Segment Open

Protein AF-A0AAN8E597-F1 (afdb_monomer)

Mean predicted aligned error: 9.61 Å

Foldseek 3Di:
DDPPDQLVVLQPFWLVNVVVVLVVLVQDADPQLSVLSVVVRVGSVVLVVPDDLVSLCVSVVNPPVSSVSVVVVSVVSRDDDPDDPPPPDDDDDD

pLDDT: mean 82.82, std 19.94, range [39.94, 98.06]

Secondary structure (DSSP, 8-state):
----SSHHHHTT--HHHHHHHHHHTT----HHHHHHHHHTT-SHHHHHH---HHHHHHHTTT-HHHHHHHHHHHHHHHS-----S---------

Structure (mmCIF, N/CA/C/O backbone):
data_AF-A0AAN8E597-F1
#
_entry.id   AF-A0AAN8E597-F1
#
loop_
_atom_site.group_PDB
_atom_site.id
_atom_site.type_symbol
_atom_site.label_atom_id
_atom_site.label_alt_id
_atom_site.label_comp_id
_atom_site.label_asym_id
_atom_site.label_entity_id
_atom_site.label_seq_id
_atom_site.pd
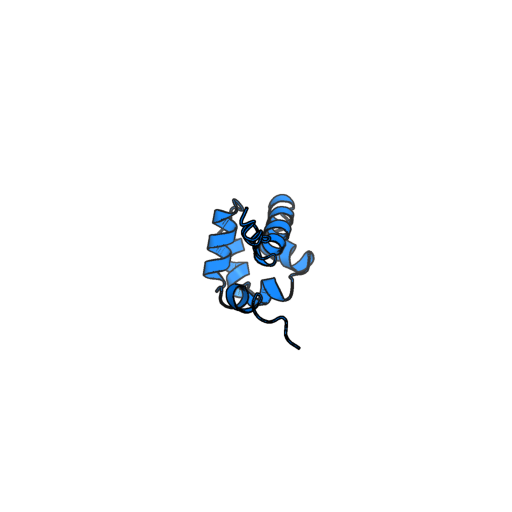bx_PDB_ins_code
_atom_site.Cartn_x
_atom_site.Cartn_y
_atom_site.Cartn_z
_atom_site.occupancy
_atom_site.B_iso_or_equiv
_atom_site.auth_seq_id
_atom_site.auth_comp_id
_atom_site.auth_asym_id
_atom_site.auth_atom_id
_atom_site.pdbx_PDB_model_num
ATOM 1 N N . MET A 1 1 ? 6.720 -11.550 -31.060 1.00 44.28 1 MET A N 1
ATOM 2 C CA . MET A 1 1 ? 7.478 -11.588 -29.785 1.00 44.28 1 MET A CA 1
ATOM 3 C C . MET A 1 1 ? 8.460 -10.422 -29.853 1.00 44.28 1 MET A C 1
ATOM 5 O O . MET A 1 1 ? 9.163 -10.366 -30.844 1.00 44.28 1 MET A O 1
ATOM 9 N N . ALA A 1 2 ? 8.500 -9.409 -28.991 1.00 39.94 2 ALA A N 1
ATOM 10 C CA . ALA A 1 2 ? 7.997 -9.237 -27.634 1.00 39.94 2 ALA A CA 1
ATOM 11 C C . ALA A 1 2 ? 7.568 -7.768 -27.416 1.00 39.94 2 ALA A C 1
ATOM 13 O O . ALA A 1 2 ? 8.215 -6.853 -27.918 1.00 39.94 2 ALA A O 1
ATOM 14 N N . ASN A 1 3 ? 6.475 -7.555 -26.681 1.00 41.19 3 ASN A N 1
ATOM 15 C CA . ASN A 1 3 ? 6.095 -6.251 -26.141 1.00 41.19 3 ASN A CA 1
ATOM 16 C C . ASN A 1 3 ? 6.589 -6.216 -24.687 1.00 41.19 3 ASN A C 1
ATOM 18 O O . ASN A 1 3 ? 5.883 -6.672 -23.794 1.00 41.19 3 ASN A O 1
ATOM 22 N N . SER A 1 4 ? 7.845 -5.830 -24.466 1.00 46.12 4 SER A N 1
ATOM 23 C CA . SER A 1 4 ? 8.533 -6.020 -23.174 1.00 46.12 4 SER A CA 1
ATOM 24 C C . SER A 1 4 ? 9.263 -4.766 -22.676 1.00 46.12 4 SER A C 1
ATOM 26 O O . SER A 1 4 ? 10.241 -4.869 -21.947 1.00 46.12 4 SER A O 1
ATOM 28 N N . GLY A 1 5 ? 8.801 -3.574 -23.069 1.00 47.56 5 GLY A N 1
ATOM 29 C CA . GLY A 1 5 ? 9.415 -2.303 -22.661 1.00 47.56 5 GLY A CA 1
ATOM 30 C C . GLY A 1 5 ? 8.828 -1.655 -21.400 1.00 47.56 5 GLY A C 1
ATOM 31 O O . GLY A 1 5 ? 9.483 -0.810 -20.804 1.00 47.56 5 GLY A O 1
ATOM 32 N N . THR A 1 6 ? 7.612 -2.018 -20.979 1.00 51.38 6 THR A N 1
ATOM 33 C CA . THR A 1 6 ? 6.841 -1.223 -19.998 1.00 51.38 6 THR A CA 1
ATOM 34 C C . THR A 1 6 ? 6.723 -1.854 -18.613 1.00 51.38 6 THR A C 1
ATOM 36 O O . THR A 1 6 ? 6.673 -1.135 -17.620 1.00 51.38 6 THR A O 1
ATOM 39 N N . THR A 1 7 ? 6.762 -3.183 -18.505 1.00 52.09 7 THR A N 1
ATOM 40 C CA . THR A 1 7 ? 6.756 -3.885 -17.209 1.00 52.09 7 THR A CA 1
ATOM 41 C C . THR A 1 7 ? 8.011 -3.603 -16.385 1.00 52.09 7 THR A C 1
ATOM 43 O O . THR A 1 7 ? 7.943 -3.582 -15.163 1.00 52.09 7 THR A O 1
ATOM 46 N N . SER A 1 8 ? 9.141 -3.316 -17.039 1.00 58.19 8 SER A N 1
ATOM 47 C CA . SER A 1 8 ? 10.450 -3.275 -16.382 1.00 58.19 8 SER A CA 1
ATOM 48 C C . SER A 1 8 ? 10.659 -2.099 -15.423 1.00 58.19 8 SER A C 1
ATOM 50 O O . SER A 1 8 ? 11.464 -2.232 -14.508 1.00 58.19 8 SER A O 1
ATOM 52 N N . ALA A 1 9 ? 9.992 -0.952 -15.604 1.00 70.69 9 ALA A N 1
ATOM 53 C CA . ALA A 1 9 ? 10.178 0.200 -14.709 1.00 70.69 9 ALA A CA 1
ATOM 54 C C . ALA A 1 9 ? 9.323 0.083 -13.439 1.00 70.69 9 ALA A C 1
ATOM 56 O O . ALA A 1 9 ? 9.773 0.419 -12.345 1.00 70.69 9 ALA A O 1
ATOM 57 N N . LEU A 1 10 ? 8.101 -0.435 -13.591 1.00 79.44 10 LEU A N 1
ATOM 58 C CA . LEU A 1 10 ? 7.164 -0.636 -12.494 1.00 79.44 10 LEU A CA 1
ATOM 59 C C . LEU A 1 10 ? 7.644 -1.743 -11.553 1.00 79.44 10 LEU A C 1
ATOM 61 O O . LEU A 1 10 ? 7.669 -1.521 -10.350 1.00 79.44 10 LEU A O 1
ATOM 65 N N . THR A 1 11 ? 8.114 -2.880 -12.074 1.00 83.56 11 THR A N 1
ATOM 66 C CA . THR A 1 11 ? 8.603 -4.004 -11.249 1.00 83.56 11 THR A CA 1
ATOM 67 C C . THR A 1 11 ? 9.864 -3.678 -10.442 1.00 83.56 11 THR A C 1
ATOM 69 O O . THR A 1 11 ? 10.204 -4.420 -9.533 1.00 83.56 11 THR A O 1
ATOM 72 N N . CYS A 1 12 ? 10.565 -2.579 -10.743 1.00 88.06 12 CYS A N 1
ATOM 73 C CA . CYS A 1 12 ? 11.737 -2.143 -9.973 1.00 88.06 12 CYS A CA 1
ATOM 74 C C . CYS A 1 12 ? 11.381 -1.306 -8.733 1.00 88.06 12 CYS A C 1
ATOM 76 O O . CYS A 1 12 ? 12.277 -0.926 -7.975 1.00 88.06 12 CYS A O 1
ATOM 78 N N . LEU A 1 13 ? 10.107 -0.952 -8.534 1.00 93.44 13 LEU A N 1
ATOM 79 C CA . LEU A 1 13 ? 9.697 -0.133 -7.397 1.00 93.44 13 LEU A CA 1
ATOM 80 C C . LEU A 1 13 ? 9.633 -0.981 -6.131 1.00 93.44 13 LEU A C 1
ATOM 82 O O . LEU A 1 13 ? 8.854 -1.921 -6.063 1.00 93.44 13 LEU A O 1
ATOM 86 N N . SER A 1 14 ? 10.400 -0.604 -5.109 1.00 97.00 14 SER A N 1
ATOM 87 C CA . SER A 1 14 ? 10.316 -1.229 -3.789 1.00 97.00 14 SER A CA 1
ATOM 88 C C . SER A 1 14 ? 9.012 -0.874 -3.073 1.00 97.00 14 SER A C 1
ATOM 90 O O . SER A 1 14 ? 8.378 0.143 -3.369 1.00 97.00 14 SER A O 1
ATOM 92 N N . THR A 1 15 ? 8.661 -1.640 -2.041 1.00 97.69 15 THR A N 1
ATOM 93 C CA . THR A 1 15 ? 7.509 -1.353 -1.172 1.00 97.69 15 THR A CA 1
ATOM 94 C C . THR A 1 15 ? 7.515 0.071 -0.615 1.00 97.69 15 THR A C 1
ATOM 96 O O . THR A 1 15 ? 6.481 0.732 -0.565 1.00 97.69 15 THR A O 1
ATOM 99 N N . ILE A 1 16 ? 8.687 0.590 -0.231 1.00 97.44 16 ILE A N 1
ATOM 100 C CA . ILE A 1 16 ? 8.810 1.966 0.270 1.00 97.44 16 ILE A CA 1
ATOM 101 C C . ILE A 1 16 ? 8.501 2.978 -0.836 1.00 97.44 16 ILE A C 1
ATOM 103 O O . ILE A 1 16 ? 7.755 3.924 -0.598 1.00 97.44 16 ILE A O 1
ATOM 107 N N . ALA A 1 17 ? 9.007 2.753 -2.052 1.00 96.12 17 ALA A N 1
ATOM 108 C CA . ALA A 1 17 ? 8.709 3.616 -3.191 1.00 96.12 17 ALA A CA 1
ATOM 109 C C . ALA A 1 17 ? 7.210 3.604 -3.541 1.00 96.12 17 ALA A C 1
ATOM 111 O O . ALA A 1 17 ? 6.652 4.652 -3.868 1.00 96.12 17 ALA A O 1
ATOM 112 N N . ILE A 1 18 ? 6.542 2.450 -3.426 1.00 96.75 18 ILE A N 1
ATOM 113 C CA . ILE A 1 18 ? 5.088 2.350 -3.593 1.00 96.75 18 ILE A CA 1
ATOM 114 C C . ILE A 1 18 ? 4.352 3.172 -2.535 1.00 96.75 18 ILE A C 1
ATOM 116 O O . ILE A 1 18 ? 3.489 3.967 -2.899 1.00 96.75 18 ILE A O 1
ATOM 120 N N . ILE A 1 19 ? 4.706 3.042 -1.253 1.00 97.44 19 ILE A N 1
ATOM 121 C CA . ILE A 1 19 ? 4.077 3.826 -0.177 1.00 97.44 19 ILE A CA 1
ATOM 122 C C . ILE A 1 19 ? 4.237 5.330 -0.441 1.00 97.44 19 ILE A C 1
ATOM 124 O O . ILE A 1 19 ? 3.257 6.070 -0.353 1.00 97.44 19 ILE A O 1
ATOM 128 N N . THR A 1 20 ? 5.435 5.783 -0.825 1.00 96.69 20 THR A N 1
ATOM 129 C CA . THR A 1 20 ? 5.676 7.190 -1.182 1.00 96.69 20 THR A CA 1
ATOM 130 C C . THR A 1 20 ? 4.770 7.638 -2.326 1.00 96.69 20 THR A C 1
ATOM 132 O O . THR A 1 20 ? 4.077 8.644 -2.195 1.00 96.69 20 THR A O 1
ATOM 135 N N . LYS A 1 21 ? 4.692 6.860 -3.410 1.00 95.56 21 LYS A N 1
ATOM 136 C CA . LYS A 1 21 ? 3.843 7.182 -4.565 1.00 95.56 21 LYS A CA 1
ATOM 137 C C . LYS A 1 21 ? 2.350 7.196 -4.235 1.00 95.56 21 LYS A C 1
ATOM 139 O O . LYS A 1 21 ? 1.618 8.028 -4.758 1.00 95.56 21 LYS A O 1
ATOM 144 N N . VAL A 1 22 ? 1.892 6.309 -3.353 1.00 96.19 22 VAL A N 1
ATOM 145 C CA . VAL A 1 22 ? 0.506 6.282 -2.854 1.00 96.19 22 VAL A CA 1
ATOM 146 C C . VAL A 1 22 ? 0.179 7.574 -2.092 1.00 96.19 22 VAL A C 1
ATOM 148 O O . VAL A 1 22 ? -0.894 8.149 -2.289 1.00 96.19 22 VAL A O 1
ATOM 151 N N . VAL A 1 23 ? 1.116 8.077 -1.283 1.00 97.00 23 VAL A N 1
ATOM 152 C CA . VAL A 1 23 ? 0.971 9.364 -0.581 1.00 97.00 23 VAL A CA 1
ATOM 153 C C . VAL A 1 23 ? 1.001 10.544 -1.553 1.00 97.00 23 VAL A C 1
ATOM 155 O O . VAL A 1 23 ? 0.135 11.413 -1.462
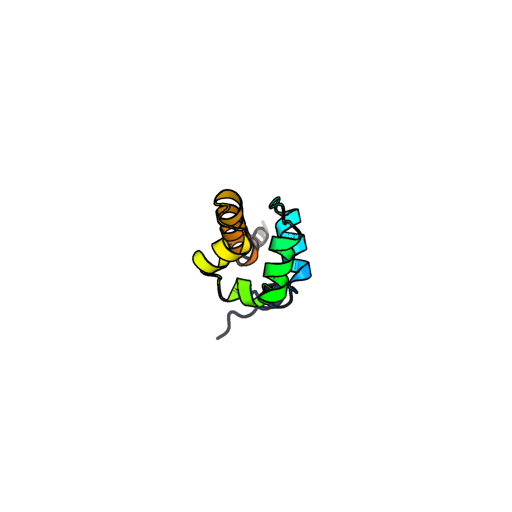 1.00 97.00 23 VAL A O 1
ATOM 158 N N . GLU A 1 24 ? 1.923 10.558 -2.520 1.00 95.88 24 GLU A N 1
ATOM 159 C CA . GLU A 1 24 ? 1.983 11.571 -3.593 1
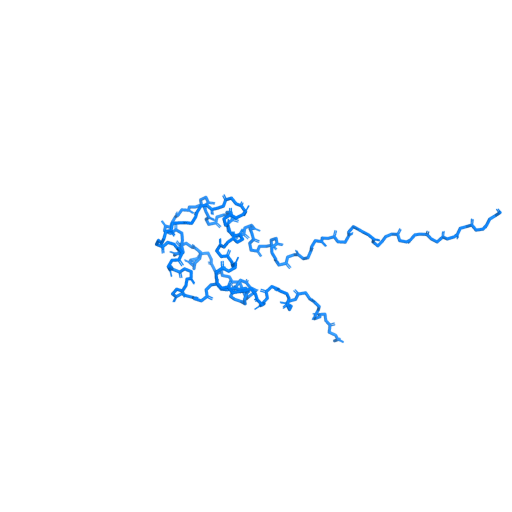.00 95.88 24 GLU A CA 1
ATOM 160 C C . GLU A 1 24 ? 0.687 11.613 -4.416 1.00 95.88 24 GLU A C 1
ATOM 162 O O . GLU A 1 24 ? 0.237 12.679 -4.833 1.00 95.88 24 GLU A O 1
ATOM 167 N N . TYR A 1 25 ? 0.034 10.461 -4.582 1.00 95.06 25 TYR A N 1
ATOM 168 C CA . TYR A 1 25 ? -1.278 10.335 -5.215 1.00 95.06 25 TYR A CA 1
ATOM 169 C C . TYR A 1 25 ? -2.443 10.882 -4.360 1.00 95.06 25 TYR A C 1
ATOM 171 O O . TYR A 1 25 ? -3.596 10.939 -4.798 1.00 95.06 25 TYR A O 1
ATOM 179 N N . GLY A 1 26 ? -2.181 11.280 -3.114 1.00 95.62 26 GLY A N 1
ATOM 180 C CA . GLY A 1 26 ? -3.185 11.810 -2.192 1.00 95.62 26 GLY A CA 1
ATOM 181 C C . GLY A 1 26 ? -3.997 10.728 -1.476 1.00 95.62 26 GLY A C 1
ATOM 182 O O . GLY A 1 26 ? -5.190 10.927 -1.185 1.00 95.62 26 GLY A O 1
ATOM 183 N N . ILE A 1 27 ? -3.387 9.567 -1.227 1.00 97.19 27 ILE A N 1
ATOM 184 C CA . ILE A 1 27 ? -3.899 8.544 -0.311 1.00 97.19 27 ILE A CA 1
ATOM 185 C C . ILE A 1 27 ? -3.063 8.614 0.965 1.00 97.19 27 ILE A C 1
ATOM 187 O O . ILE A 1 27 ? -1.885 8.279 0.974 1.00 97.19 27 ILE A O 1
ATOM 191 N N . GLU A 1 28 ? -3.681 9.038 2.062 1.00 95.94 28 GLU A N 1
ATOM 192 C CA . GLU A 1 28 ? -3.028 9.016 3.370 1.00 95.94 28 GLU A CA 1
ATOM 193 C C . GLU A 1 28 ? -2.775 7.570 3.805 1.00 95.94 28 GLU A C 1
ATOM 195 O O . GLU A 1 28 ? -3.701 6.752 3.826 1.00 95.94 28 GLU A O 1
ATOM 200 N N . VAL A 1 29 ? -1.535 7.271 4.184 1.00 96.56 29 VAL A N 1
ATOM 201 C CA . VAL A 1 29 ? -1.117 5.959 4.685 1.00 96.56 29 VAL A CA 1
ATOM 202 C C . VAL A 1 29 ? -0.707 6.114 6.
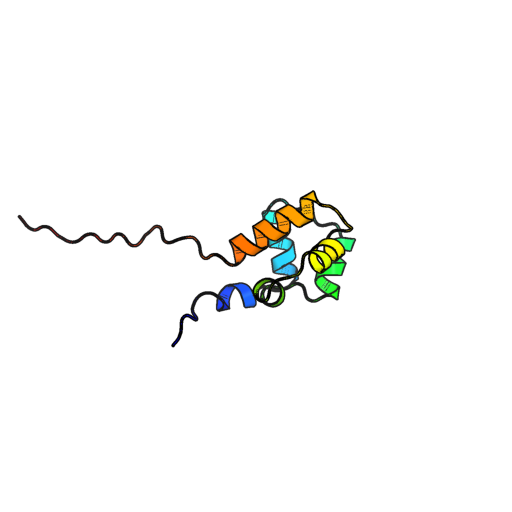147 1.00 96.56 29 VAL A C 1
ATOM 204 O O . VAL A 1 29 ? 0.212 6.861 6.470 1.00 96.56 29 VAL A O 1
ATOM 207 N N . THR A 1 30 ? -1.415 5.432 7.040 1.00 96.81 30 THR A N 1
ATOM 208 C CA . THR A 1 30 ? -1.066 5.337 8.465 1.00 96.81 30 THR A CA 1
ATOM 209 C C . THR A 1 30 ? 0.098 4.369 8.667 1.00 96.81 30 THR A C 1
ATOM 211 O O . THR A 1 30 ? 0.362 3.522 7.816 1.00 96.81 30 THR A O 1
ATOM 214 N N . GLU A 1 31 ? 0.761 4.409 9.825 1.00 96.69 31 GLU A N 1
ATOM 215 C CA . GLU A 1 31 ? 1.846 3.458 10.117 1.00 96.69 31 GLU A CA 1
ATOM 216 C C . GLU A 1 31 ? 1.398 1.992 10.108 1.00 96.69 31 GLU A C 1
ATOM 218 O O . GLU A 1 31 ? 2.157 1.109 9.709 1.00 96.69 31 GLU A O 1
ATOM 223 N N . LEU A 1 32 ? 0.152 1.719 10.505 1.00 96.75 32 LEU A N 1
ATOM 224 C CA . LEU A 1 32 ? -0.404 0.370 10.460 1.00 96.75 32 LEU A CA 1
ATOM 225 C C . LEU A 1 32 ? -0.593 -0.110 9.016 1.00 96.75 32 LEU A C 1
ATOM 227 O O . LEU A 1 32 ? -0.218 -1.234 8.689 1.00 96.75 32 LEU A O 1
ATOM 231 N N . GLU A 1 33 ? -1.121 0.745 8.141 1.00 97.81 33 GLU A N 1
ATOM 232 C CA . GLU A 1 33 ? -1.254 0.447 6.711 1.00 97.81 33 GLU A CA 1
ATOM 233 C C . GLU A 1 33 ? 0.136 0.302 6.067 1.00 97.81 33 GLU A C 1
ATOM 235 O O . GLU A 1 33 ? 0.401 -0.698 5.408 1.00 97.81 33 GLU A O 1
ATOM 240 N N . ALA A 1 34 ? 1.076 1.213 6.342 1.00 97.50 34 ALA A N 1
ATOM 241 C CA . ALA A 1 34 ? 2.451 1.139 5.842 1.00 97.50 34 ALA A CA 1
ATOM 242 C C . ALA A 1 34 ? 3.158 -0.153 6.278 1.00 97.50 34 ALA A C 1
ATOM 244 O O . ALA A 1 34 ? 3.894 -0.763 5.499 1.00 97.50 34 ALA A O 1
ATOM 245 N N . ARG A 1 35 ? 2.915 -0.606 7.514 1.00 98.06 35 ARG A N 1
ATOM 246 C CA . ARG A 1 35 ? 3.390 -1.906 7.986 1.00 98.06 35 ARG A CA 1
ATOM 247 C C . ARG A 1 35 ? 2.771 -3.051 7.192 1.00 98.06 35 ARG A C 1
ATOM 249 O O . ARG A 1 35 ? 3.513 -3.931 6.787 1.00 98.06 35 ARG A O 1
ATOM 256 N N . LYS A 1 36 ? 1.467 -3.032 6.904 1.00 98.00 36 LYS A N 1
ATOM 257 C CA . LYS A 1 36 ? 0.833 -4.073 6.073 1.00 98.00 36 LYS A CA 1
ATOM 258 C C . LYS A 1 36 ? 1.415 -4.123 4.662 1.00 98.00 36 LYS A C 1
ATOM 260 O O . LYS A 1 36 ? 1.610 -5.219 4.151 1.00 98.00 36 LYS A O 1
ATOM 265 N N . PHE A 1 37 ? 1.741 -2.976 4.065 1.00 97.94 37 PHE A N 1
ATOM 266 C CA . PHE A 1 37 ? 2.455 -2.936 2.785 1.00 97.94 37 PHE A CA 1
ATOM 267 C C . PHE A 1 37 ? 3.809 -3.658 2.877 1.00 97.94 37 PHE A C 1
ATOM 269 O O . PHE A 1 37 ? 4.103 -4.494 2.030 1.00 97.94 37 PHE A O 1
ATOM 276 N N . ARG A 1 38 ? 4.606 -3.377 3.919 1.00 98.00 38 ARG A N 1
ATOM 277 C CA . ARG A 1 38 ? 5.911 -4.027 4.160 1.00 98.00 38 ARG A CA 1
ATOM 278 C C . ARG A 1 38 ? 5.791 -5.518 4.458 1.00 98.00 38 ARG A C 1
ATOM 280 O O . ARG A 1 38 ? 6.495 -6.303 3.847 1.00 98.00 38 ARG A O 1
ATOM 287 N N . ASP A 1 39 ? 4.885 -5.896 5.351 1.00 98.06 39 ASP A N 1
ATOM 288 C CA . ASP A 1 39 ? 4.712 -7.278 5.810 1.00 98.06 39 ASP A CA 1
ATOM 289 C C . ASP A 1 39 ? 4.166 -8.205 4.701 1.00 98.06 39 ASP A C 1
ATOM 291 O O . ASP A 1 39 ? 4.206 -9.421 4.858 1.00 98.06 39 ASP A O 1
ATOM 295 N N . ASN A 1 40 ? 3.626 -7.649 3.607 1.00 97.38 40 ASN A N 1
ATOM 296 C CA . ASN A 1 40 ? 3.055 -8.402 2.481 1.00 97.38 40 ASN A CA 1
ATOM 297 C C . ASN A 1 40 ? 3.765 -8.112 1.149 1.00 97.38 40 ASN A C 1
ATOM 299 O O . ASN A 1 40 ? 3.179 -8.369 0.100 1.00 97.38 40 ASN A O 1
ATOM 303 N N . ASP A 1 41 ? 4.973 -7.535 1.193 1.00 97.00 41 ASP A N 1
ATOM 304 C CA . ASP A
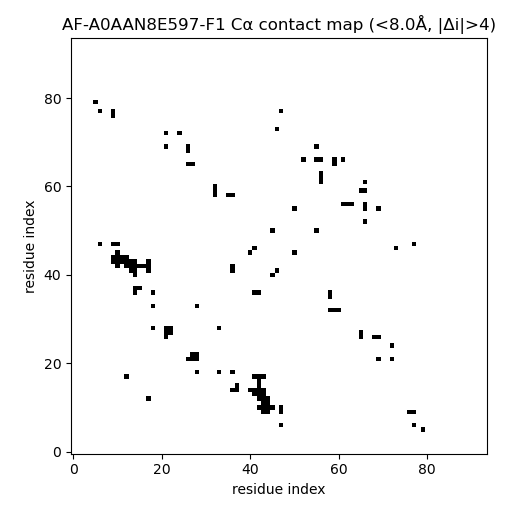 1 41 ? 5.800 -7.240 0.015 1.00 97.00 41 ASP A CA 1
ATOM 305 C C . ASP A 1 41 ? 5.019 -6.539 -1.111 1.00 97.00 41 ASP A C 1
ATOM 307 O O . ASP A 1 41 ? 5.075 -6.911 -2.282 1.00 97.00 41 ASP A O 1
ATOM 311 N N . VAL A 1 42 ? 4.240 -5.511 -0.749 1.00 96.75 42 VAL A N 1
ATOM 312 C CA . VAL A 1 42 ? 3.445 -4.733 -1.712 1.00 96.75 42 VAL A CA 1
ATOM 313 C C . VAL A 1 42 ? 4.350 -3.761 -2.461 1.00 96.75 42 VAL A C 1
ATOM 315 O O . VAL A 1 42 ? 4.388 -2.557 -2.193 1.00 96.75 42 VAL A O 1
ATOM 318 N N . ASP A 1 43 ? 5.101 -4.318 -3.396 1.00 96.38 43 ASP A N 1
ATOM 319 C CA . ASP A 1 43
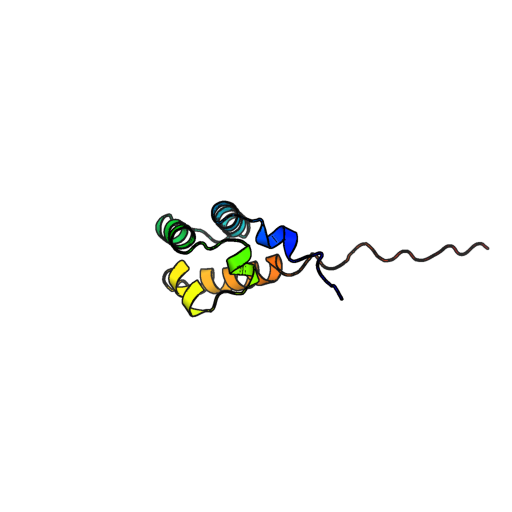 ? 6.024 -3.625 -4.273 1.00 96.38 43 ASP A CA 1
ATOM 320 C C . ASP A 1 43 ? 5.439 -3.459 -5.687 1.00 96.38 43 ASP A C 1
ATOM 322 O O . ASP A 1 43 ? 4.257 -3.712 -5.963 1.00 96.38 43 ASP A O 1
ATOM 326 N N . GLY A 1 44 ? 6.261 -2.950 -6.596 1.00 93.75 44 GLY A N 1
ATOM 327 C CA . GLY A 1 44 ? 5.868 -2.774 -7.980 1.00 93.75 44 GLY A CA 1
ATOM 328 C C . GLY A 1 44 ? 5.530 -4.087 -8.682 1.00 93.75 44 GLY A C 1
ATOM 329 O O . GLY A 1 44 ? 4.605 -4.118 -9.490 1.00 93.75 44 GLY A O 1
ATOM 330 N N . GLU A 1 45 ? 6.207 -5.187 -8.360 1.00 94.19 45 GLU A N 1
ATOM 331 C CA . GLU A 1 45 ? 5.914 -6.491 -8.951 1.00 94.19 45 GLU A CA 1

Segment Closed

• _WHAT TO PRODUCE_: In the listing above, locate the line with "ATOM 33 C CA" and the line with "ATOM 59 C C", then extract exactly those lines and every line between them, and nothing more.

• _WRITTEN SOLUTION_:
ATOM 33 C CA . THR A 1 6 ? 6.841 -1.223 -19.998 1.00 51.38 6 THR A CA 1
ATOM 34 C C . THR A 1 6 ? 6.723 -1.854 -18.613 1.00 51.38 6 THR A C 1
ATOM 36 O O . THR A 1 6 ? 6.673 -1.135 -17.620 1.00 51.38 6 THR A O 1
ATOM 39 N N . THR A 1 7 ? 6.762 -3.183 -18.505 1.00 52.09 7 THR A N 1
ATOM 40 C CA . THR A 1 7 ? 6.756 -3.885 -17.209 1.00 52.09 7 THR A CA 1
ATOM 41 C C . THR A 1 7 ? 8.011 -3.603 -16.385 1.00 52.09 7 THR A C 1
ATOM 43 O O . THR A 1 7 ? 7.943 -3.582 -15.163 1.00 52.09 7 THR A O 1
ATOM 46 N N . SER A 1 8 ? 9.141 -3.316 -17.039 1.00 58.19 8 SER A N 1
ATOM 47 C CA . SER A 1 8 ? 10.450 -3.275 -16.382 1.00 58.19 8 SER A CA 1
ATOM 48 C C . SER A 1 8 ? 10.659 -2.099 -15.423 1.00 58.19 8 SER A C 1
ATOM 50 O O . SER A 1 8 ? 11.464 -2.232 -14.508 1.00 58.19 8 SER A O 1
ATOM 52 N N . ALA A 1 9 ? 9.992 -0.952 -15.604 1.00 70.69 9 ALA A N 1
ATOM 53 C CA . ALA A 1 9 ? 10.178 0.200 -14.709 1.00 70.69 9 ALA A CA 1
ATOM 54 C C . ALA A 1 9 ? 9.323 0.083 -13.439 1.00 70.69 9 ALA A C 1
ATOM 56 O O . ALA A 1 9 ? 9.773 0.419 -12.345 1.00 70.69 9 ALA A O 1
ATOM 57 N N . LEU A 1 10 ? 8.101 -0.435 -13.591 1.00 79.44 10 LEU A N 1
ATOM 58 C CA . LEU A 1 10 ? 7.164 -0.636 -12.494 1.00 79.44 10 LEU A CA 1
ATOM 59 C C . LEU A 1 10 ? 7.644 -1.743 -11.553 1.00 79.44 10 LEU A C 1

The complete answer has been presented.